On most Linux distributions, the ssh-agent is invoked at login and all you really need to do is to establish your private keys and then do an ssh-add to load up those keys. On Mac OS X it's a little different and I have to say that I'm a little surprised that there's not a preferences setting that starts this at login. But it's not that hard to do if you get a reasonably nice script written that restarts ssh-agent for you.

Here's what I came up with to restart ssh-agent and update the file that holds the environment variables for subsequent shells:

#!/bin/tcsh
##
# Start SSH Key Agent
##
if (`where ssh-agent` != "") then
	#
	# See if there's already a running copy of ssh-agent
	#
	if (`ps -aux | grep 'ssh-agent' | grep -v grep | wc -l` -eq 1) then
		kill `ps -aux | grep 'ssh-agent' | grep -v grep | awk { print $2 }`
	endif
	#
	# ...and make sure to unset the variable for the PID of the agent
	#
	if ($?SSH_AGENT_PID) then
		unsetenv SSH_AGENT_PID
	endif
	#
	# Now see if we have the socket connection already defined as well
	#
	if ($?SSH_AUTH_SOCK) then
		if (! -S "${SSH_AUTH_SOCK}") then
			unsetenv SSH_AUTH_SOCK
		endif
	endif
	#
	# This is the file location that will hold the environment-setting
	# commands for all subsequent shells based on the results of running
	# ssh-agent for the first time.
	#
	setenv SSH_AGENT_STATE "/tmp/.ssh-agent-state.${user}"
	#
	# If it's still there, it's got old data and needs to be wiped out
	#
	if (-f "${SSH_AGENT_STATE}") then
		rm -f "${SSH_AGENT_STATE}"
	endif
	#
	# If we're all clean, then we need to start up a new instance, and
	# save the environment settings in the proper file for later
	# invocation by other shells.
	#
	if (! $?SSH_AGENT_PID && ! $?SSH_AUTH_SOCK && ! -f "${SSH_AGENT_STATE}") then
		ssh-agent | grep -v '^echo ' >"${SSH_AGENT_STATE}"
		source "${SSH_AGENT_STATE}"
	endif
endif

I call it sshAgent and then in my .login file I have the following lines:

#
# Now get the SSH-Agent up and working on this box so I can get into
# the machines at home where the keys are set up to match.
#
${HOME}/bin/sshAgent
source /tmp/.ssh-agent-state.${user}

Then it's just a matter of generating the keys and getting them to the right hosts for authentication purposes. To generate keys for both SSH v1 and v2 you can simply do this:

ssh-keygen -t rsa1
ssh-keygen -t rsa
ssh-keygen -t dsa

And when each command is executed enter the same pass-phrase so that one pass-phrase activates all key sets. You should have several files in ${HOME}/.ssh and you need to copy most of these to the other hosts you want to make SSH connections to. Specifically, copy:

id_dsa
id_dsa.pub
id_rsa
id_rsa.pub
identity
identity.pub

And make sure to have the non-.pub files read/write only by you, the user.

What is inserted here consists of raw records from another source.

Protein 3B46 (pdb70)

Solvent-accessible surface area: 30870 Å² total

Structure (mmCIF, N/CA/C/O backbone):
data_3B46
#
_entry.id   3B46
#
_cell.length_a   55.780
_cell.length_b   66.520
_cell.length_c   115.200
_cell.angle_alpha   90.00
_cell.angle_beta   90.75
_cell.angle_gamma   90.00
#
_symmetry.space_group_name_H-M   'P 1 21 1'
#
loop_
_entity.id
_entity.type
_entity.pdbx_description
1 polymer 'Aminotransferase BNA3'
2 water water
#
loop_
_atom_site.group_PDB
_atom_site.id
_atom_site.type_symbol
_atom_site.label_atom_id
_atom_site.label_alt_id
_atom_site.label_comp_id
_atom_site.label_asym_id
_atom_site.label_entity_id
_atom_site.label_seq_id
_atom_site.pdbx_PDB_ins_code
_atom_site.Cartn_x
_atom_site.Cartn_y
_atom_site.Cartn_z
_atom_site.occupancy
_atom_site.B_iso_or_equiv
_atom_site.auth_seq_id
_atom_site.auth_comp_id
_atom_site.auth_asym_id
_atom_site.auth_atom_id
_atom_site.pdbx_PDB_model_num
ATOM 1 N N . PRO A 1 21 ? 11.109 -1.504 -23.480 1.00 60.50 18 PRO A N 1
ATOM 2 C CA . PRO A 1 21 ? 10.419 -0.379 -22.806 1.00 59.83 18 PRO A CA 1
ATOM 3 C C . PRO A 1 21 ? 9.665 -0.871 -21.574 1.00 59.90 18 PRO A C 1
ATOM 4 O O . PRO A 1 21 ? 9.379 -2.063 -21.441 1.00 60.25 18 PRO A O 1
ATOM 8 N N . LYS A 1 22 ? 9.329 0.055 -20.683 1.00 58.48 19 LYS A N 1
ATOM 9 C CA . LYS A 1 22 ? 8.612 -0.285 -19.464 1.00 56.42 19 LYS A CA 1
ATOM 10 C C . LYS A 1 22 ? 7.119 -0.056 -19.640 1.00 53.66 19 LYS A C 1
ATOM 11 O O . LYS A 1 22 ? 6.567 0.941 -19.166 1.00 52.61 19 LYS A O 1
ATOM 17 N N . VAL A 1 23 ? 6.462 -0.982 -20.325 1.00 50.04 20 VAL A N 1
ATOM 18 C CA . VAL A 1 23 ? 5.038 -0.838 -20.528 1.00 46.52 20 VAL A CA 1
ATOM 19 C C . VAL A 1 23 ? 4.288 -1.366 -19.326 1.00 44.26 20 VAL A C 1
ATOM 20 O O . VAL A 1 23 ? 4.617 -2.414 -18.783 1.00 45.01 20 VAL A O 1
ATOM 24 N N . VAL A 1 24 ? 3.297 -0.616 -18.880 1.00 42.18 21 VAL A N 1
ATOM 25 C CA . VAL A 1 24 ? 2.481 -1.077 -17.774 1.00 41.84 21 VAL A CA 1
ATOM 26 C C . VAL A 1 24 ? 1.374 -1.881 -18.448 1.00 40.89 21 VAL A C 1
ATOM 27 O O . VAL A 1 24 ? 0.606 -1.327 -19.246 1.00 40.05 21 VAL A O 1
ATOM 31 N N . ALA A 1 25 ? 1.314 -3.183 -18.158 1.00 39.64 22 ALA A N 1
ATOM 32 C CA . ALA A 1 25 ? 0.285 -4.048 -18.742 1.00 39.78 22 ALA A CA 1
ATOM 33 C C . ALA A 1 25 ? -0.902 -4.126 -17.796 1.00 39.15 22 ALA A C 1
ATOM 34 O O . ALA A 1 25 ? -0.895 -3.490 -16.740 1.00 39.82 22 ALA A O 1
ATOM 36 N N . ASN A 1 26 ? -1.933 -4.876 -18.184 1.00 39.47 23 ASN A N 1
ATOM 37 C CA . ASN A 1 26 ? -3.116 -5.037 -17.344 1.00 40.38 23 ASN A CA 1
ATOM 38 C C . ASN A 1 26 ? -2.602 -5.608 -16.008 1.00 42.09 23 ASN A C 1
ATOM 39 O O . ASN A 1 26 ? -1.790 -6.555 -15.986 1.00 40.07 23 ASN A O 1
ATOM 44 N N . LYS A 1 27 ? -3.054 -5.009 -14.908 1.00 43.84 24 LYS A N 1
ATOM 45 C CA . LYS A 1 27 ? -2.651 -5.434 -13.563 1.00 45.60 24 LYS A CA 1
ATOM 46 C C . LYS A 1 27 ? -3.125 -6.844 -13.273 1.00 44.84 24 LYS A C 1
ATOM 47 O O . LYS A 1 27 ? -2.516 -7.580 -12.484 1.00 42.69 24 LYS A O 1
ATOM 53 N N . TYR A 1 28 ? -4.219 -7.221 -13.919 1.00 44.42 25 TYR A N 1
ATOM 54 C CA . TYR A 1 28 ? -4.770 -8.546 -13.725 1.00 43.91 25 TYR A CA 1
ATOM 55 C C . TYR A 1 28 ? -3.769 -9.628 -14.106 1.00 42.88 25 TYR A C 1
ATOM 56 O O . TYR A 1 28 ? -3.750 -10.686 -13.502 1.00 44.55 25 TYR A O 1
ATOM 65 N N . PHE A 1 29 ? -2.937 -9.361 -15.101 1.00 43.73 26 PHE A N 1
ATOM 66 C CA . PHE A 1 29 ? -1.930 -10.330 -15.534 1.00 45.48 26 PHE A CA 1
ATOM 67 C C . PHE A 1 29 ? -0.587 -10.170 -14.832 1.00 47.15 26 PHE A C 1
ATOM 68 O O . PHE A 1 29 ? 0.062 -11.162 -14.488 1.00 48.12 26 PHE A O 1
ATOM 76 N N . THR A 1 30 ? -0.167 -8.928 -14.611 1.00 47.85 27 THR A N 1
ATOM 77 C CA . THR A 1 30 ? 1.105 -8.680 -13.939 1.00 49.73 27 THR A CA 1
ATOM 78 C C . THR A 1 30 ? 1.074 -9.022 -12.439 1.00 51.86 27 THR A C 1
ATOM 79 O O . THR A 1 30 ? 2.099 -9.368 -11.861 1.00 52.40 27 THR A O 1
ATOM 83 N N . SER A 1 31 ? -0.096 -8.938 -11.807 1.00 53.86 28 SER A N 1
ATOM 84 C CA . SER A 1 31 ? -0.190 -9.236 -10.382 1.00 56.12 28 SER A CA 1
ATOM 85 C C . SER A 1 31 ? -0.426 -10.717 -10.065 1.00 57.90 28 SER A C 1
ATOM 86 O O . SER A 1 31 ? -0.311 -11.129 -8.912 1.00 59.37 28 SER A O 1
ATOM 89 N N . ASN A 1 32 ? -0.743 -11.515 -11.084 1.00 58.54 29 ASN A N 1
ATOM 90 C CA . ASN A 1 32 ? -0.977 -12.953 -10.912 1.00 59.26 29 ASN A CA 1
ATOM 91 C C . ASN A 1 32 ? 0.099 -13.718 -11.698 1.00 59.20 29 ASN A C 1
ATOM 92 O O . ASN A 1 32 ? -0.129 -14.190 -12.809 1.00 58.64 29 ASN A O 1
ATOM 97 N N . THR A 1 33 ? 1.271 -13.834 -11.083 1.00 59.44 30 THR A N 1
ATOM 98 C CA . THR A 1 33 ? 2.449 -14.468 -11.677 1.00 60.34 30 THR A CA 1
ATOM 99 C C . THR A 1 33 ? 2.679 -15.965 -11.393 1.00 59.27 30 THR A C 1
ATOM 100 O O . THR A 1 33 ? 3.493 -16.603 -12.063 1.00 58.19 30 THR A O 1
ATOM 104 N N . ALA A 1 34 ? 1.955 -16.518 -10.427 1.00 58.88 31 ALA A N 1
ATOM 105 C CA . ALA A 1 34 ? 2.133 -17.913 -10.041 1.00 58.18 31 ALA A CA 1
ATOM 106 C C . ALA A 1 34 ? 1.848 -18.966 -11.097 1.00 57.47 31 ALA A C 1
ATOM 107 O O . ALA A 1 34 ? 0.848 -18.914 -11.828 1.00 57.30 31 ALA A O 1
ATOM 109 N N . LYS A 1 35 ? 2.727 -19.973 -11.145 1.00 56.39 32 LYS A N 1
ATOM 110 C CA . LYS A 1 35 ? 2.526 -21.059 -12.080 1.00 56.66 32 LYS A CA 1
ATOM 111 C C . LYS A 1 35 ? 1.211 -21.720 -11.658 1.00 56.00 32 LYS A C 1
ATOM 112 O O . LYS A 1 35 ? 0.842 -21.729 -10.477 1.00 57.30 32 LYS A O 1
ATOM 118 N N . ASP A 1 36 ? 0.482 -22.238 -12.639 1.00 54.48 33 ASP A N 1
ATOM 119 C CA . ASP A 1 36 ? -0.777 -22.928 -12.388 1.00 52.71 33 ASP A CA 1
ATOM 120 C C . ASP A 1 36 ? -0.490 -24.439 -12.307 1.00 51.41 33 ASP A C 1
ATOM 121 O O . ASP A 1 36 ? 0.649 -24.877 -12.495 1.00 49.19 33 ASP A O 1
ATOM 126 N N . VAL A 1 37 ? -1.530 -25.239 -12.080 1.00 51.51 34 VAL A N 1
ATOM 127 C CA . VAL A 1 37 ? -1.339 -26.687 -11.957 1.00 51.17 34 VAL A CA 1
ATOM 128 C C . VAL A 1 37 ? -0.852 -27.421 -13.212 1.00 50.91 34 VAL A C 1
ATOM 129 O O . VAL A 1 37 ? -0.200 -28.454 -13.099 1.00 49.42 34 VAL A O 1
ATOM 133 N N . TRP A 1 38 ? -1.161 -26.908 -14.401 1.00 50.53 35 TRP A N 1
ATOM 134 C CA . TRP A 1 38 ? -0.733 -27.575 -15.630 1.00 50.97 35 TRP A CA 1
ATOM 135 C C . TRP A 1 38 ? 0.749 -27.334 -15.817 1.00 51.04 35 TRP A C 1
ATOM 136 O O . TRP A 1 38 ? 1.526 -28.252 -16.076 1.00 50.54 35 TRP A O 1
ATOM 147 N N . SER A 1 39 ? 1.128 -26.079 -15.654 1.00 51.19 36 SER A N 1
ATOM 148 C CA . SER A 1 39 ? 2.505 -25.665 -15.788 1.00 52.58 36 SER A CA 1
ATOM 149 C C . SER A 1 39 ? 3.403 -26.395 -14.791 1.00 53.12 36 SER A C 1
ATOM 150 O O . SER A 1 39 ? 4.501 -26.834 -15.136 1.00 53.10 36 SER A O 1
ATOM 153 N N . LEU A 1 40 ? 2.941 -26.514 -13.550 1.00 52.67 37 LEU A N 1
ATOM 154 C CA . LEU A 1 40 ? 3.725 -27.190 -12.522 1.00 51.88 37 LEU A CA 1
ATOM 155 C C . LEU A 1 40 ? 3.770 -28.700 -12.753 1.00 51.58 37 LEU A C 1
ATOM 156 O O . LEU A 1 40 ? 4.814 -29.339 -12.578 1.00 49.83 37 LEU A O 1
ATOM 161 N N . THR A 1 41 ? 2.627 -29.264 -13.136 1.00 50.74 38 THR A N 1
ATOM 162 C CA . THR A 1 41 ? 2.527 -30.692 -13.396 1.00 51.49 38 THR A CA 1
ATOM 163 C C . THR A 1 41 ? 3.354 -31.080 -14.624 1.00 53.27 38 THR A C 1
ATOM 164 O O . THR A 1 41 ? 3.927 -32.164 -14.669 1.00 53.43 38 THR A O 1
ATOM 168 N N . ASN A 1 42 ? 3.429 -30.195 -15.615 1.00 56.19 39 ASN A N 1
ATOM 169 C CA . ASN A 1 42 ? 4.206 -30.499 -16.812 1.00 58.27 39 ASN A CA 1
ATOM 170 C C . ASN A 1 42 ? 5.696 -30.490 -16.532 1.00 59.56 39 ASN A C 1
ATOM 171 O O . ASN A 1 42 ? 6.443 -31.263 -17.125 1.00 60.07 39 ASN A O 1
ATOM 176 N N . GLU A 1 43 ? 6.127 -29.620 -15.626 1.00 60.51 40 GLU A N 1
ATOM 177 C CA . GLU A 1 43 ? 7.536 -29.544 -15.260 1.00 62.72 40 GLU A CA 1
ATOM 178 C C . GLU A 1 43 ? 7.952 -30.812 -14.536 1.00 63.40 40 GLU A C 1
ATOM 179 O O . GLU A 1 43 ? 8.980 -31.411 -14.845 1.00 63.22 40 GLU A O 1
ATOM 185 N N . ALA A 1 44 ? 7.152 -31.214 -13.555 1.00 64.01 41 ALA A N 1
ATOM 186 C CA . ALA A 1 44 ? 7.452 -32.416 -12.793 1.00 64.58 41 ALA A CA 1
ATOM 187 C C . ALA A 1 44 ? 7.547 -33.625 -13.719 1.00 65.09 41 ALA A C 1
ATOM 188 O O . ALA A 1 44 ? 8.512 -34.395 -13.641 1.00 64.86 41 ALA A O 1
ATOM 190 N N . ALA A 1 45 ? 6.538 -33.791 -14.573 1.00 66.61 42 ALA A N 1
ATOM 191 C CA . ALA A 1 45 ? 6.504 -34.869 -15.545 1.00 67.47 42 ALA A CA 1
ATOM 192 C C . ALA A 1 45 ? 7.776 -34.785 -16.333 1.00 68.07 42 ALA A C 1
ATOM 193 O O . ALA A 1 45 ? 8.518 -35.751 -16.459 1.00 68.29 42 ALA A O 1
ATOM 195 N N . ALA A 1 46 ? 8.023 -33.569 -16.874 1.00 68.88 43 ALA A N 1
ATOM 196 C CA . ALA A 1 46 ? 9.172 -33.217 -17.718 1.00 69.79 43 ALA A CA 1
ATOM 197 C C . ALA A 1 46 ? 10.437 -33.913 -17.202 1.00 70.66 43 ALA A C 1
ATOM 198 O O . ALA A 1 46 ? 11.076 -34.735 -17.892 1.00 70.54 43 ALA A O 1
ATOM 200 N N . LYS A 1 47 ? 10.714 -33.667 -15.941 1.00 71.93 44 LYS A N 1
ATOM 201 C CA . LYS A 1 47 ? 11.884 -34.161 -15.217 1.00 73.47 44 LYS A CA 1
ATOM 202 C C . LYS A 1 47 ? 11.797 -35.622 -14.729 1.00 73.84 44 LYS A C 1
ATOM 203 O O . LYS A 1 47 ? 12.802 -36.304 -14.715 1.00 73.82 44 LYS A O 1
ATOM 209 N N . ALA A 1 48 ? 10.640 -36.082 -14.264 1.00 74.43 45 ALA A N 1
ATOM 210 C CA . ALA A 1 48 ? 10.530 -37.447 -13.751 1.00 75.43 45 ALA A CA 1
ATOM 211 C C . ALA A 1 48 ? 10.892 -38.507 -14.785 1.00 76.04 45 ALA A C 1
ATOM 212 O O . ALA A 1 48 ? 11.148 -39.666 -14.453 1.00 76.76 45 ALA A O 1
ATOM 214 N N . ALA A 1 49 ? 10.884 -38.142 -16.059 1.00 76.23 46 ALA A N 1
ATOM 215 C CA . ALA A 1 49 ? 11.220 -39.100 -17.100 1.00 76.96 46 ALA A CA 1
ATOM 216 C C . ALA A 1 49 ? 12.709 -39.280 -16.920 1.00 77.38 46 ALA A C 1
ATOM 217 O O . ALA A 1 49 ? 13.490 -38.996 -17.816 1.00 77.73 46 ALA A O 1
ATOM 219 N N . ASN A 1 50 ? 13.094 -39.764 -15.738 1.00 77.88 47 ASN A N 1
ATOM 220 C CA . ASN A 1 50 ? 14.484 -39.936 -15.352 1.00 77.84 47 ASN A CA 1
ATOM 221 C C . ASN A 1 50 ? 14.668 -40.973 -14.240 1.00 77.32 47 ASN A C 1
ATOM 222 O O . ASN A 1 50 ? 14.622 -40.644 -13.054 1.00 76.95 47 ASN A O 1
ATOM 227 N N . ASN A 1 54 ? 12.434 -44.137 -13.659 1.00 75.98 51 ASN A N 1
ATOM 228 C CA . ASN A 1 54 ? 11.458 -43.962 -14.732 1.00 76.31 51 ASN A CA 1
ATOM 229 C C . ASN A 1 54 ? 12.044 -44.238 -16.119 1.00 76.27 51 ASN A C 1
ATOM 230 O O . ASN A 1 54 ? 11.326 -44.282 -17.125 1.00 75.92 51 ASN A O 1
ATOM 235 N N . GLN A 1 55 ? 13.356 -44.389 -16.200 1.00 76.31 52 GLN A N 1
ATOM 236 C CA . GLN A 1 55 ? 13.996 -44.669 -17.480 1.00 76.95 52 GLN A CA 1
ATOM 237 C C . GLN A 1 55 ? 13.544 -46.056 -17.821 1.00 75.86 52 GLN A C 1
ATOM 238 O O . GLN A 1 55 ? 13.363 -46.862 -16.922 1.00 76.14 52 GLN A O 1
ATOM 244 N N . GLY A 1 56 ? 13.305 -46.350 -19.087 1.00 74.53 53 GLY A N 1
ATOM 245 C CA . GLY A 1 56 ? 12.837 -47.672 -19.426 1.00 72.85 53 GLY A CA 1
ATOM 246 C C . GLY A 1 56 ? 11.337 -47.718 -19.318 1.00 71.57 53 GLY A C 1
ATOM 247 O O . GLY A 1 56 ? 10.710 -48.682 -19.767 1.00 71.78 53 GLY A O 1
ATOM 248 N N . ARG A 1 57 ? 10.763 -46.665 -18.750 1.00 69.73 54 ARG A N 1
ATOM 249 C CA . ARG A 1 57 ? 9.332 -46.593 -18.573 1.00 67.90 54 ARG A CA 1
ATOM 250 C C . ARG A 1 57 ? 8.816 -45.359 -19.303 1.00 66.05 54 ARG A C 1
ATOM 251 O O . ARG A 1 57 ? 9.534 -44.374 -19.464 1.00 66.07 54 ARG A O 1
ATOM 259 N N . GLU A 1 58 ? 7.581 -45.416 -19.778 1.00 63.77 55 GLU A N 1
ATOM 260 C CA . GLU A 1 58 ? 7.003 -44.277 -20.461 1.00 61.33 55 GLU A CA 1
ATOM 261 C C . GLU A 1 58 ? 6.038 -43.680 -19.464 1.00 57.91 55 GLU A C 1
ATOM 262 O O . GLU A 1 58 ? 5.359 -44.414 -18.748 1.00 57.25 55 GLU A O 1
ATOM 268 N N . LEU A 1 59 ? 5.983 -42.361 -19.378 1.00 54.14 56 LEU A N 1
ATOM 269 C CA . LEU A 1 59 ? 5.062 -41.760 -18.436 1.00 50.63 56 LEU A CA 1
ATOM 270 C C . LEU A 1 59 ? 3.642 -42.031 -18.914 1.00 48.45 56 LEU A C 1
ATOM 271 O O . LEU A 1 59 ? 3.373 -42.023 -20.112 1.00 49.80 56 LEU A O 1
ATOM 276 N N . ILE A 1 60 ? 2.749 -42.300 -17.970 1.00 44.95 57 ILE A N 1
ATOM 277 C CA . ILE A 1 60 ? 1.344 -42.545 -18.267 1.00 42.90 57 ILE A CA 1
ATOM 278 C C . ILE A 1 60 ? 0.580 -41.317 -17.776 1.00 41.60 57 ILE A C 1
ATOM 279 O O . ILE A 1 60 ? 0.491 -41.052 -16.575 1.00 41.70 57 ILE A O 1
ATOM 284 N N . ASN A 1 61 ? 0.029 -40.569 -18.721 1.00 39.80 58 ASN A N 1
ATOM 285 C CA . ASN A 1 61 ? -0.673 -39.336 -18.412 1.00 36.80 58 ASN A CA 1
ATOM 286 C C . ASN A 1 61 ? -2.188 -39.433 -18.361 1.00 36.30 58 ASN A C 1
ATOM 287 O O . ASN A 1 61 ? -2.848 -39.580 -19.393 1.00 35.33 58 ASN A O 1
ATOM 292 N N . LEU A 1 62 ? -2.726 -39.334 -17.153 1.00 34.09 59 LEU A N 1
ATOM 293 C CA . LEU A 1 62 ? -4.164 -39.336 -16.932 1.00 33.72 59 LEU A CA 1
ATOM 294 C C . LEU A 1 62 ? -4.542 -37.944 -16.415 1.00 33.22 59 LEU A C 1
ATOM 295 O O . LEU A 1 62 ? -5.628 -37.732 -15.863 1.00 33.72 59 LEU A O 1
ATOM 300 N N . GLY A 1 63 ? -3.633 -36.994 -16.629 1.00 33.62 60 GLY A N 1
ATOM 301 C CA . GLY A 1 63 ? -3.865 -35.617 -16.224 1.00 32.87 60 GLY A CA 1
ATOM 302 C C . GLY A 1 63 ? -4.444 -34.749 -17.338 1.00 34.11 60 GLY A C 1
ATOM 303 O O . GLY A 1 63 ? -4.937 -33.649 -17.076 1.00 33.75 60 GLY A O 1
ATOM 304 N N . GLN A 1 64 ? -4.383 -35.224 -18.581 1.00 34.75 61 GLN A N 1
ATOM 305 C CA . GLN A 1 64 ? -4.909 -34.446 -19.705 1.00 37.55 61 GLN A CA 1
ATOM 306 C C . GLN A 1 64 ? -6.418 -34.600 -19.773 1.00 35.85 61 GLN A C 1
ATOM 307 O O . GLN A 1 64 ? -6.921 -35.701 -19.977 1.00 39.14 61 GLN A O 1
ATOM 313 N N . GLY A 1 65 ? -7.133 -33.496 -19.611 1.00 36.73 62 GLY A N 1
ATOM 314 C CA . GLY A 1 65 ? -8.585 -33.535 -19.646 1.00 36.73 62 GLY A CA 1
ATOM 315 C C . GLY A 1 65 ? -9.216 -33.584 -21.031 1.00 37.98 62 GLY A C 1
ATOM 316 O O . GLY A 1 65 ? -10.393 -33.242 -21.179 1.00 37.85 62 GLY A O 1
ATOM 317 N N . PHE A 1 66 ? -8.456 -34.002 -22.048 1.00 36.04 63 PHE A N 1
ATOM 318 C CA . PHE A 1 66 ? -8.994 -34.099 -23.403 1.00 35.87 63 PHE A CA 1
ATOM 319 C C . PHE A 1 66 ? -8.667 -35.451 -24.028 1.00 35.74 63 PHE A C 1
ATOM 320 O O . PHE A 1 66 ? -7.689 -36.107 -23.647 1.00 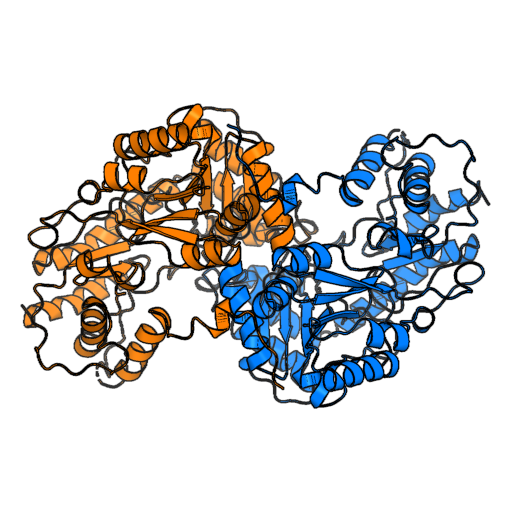32.39 63 PHE A O 1
ATOM 328 N N . PHE A 1 67 ? -9.501 -35.871 -24.977 1.00 35.06 64 PHE A N 1
ATOM 329 C CA . PHE A 1 67 ? -9.351 -37.170 -25.636 1.00 34.35 64 PHE A CA 1
ATOM 330 C C . PHE A 1 67 ? -8.005 -37.386 -26.330 1.00 36.02 64 PHE A C 1
ATOM 331 O O . PHE A 1 67 ? -7.440 -36.467 -26.933 1.00 36.04 64 PHE A O 1
ATOM 339 N N . SER A 1 68 ? -7.513 -38.619 -26.267 1.00 35.41 65 SER A N 1
ATOM 340 C CA . SER A 1 68 ? -6.240 -38.957 -26.887 1.00 37.53 65 SER A CA 1
ATOM 341 C C . SER A 1 68 ? -6.468 -39.520 -28.292 1.00 38.42 65 SER A C 1
ATOM 342 O O . SER A 1 68 ? -5.521 -39.690 -29.068 1.00 40.64 65 SER A O 1
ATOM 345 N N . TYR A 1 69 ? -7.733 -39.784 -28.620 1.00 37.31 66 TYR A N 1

You're almost done. Now, on these other machines execute the following commands to copy the public keys to the authorized key lists:

cd ${HOME}/.ssh
cp id_dsa.pub authorized_keys2
cat identity.pub id_dsa.pub id_rsa.pub > authorized_keys

Then, on your Mac OS X box, run the sshAgent script and then run ssh-add and enter your pass-phrase - you should see it adding the three keys - DSA, RSA, and RSA1. Now you can simply ssh to the machines that have those copied keys. It's all done.

Excellent!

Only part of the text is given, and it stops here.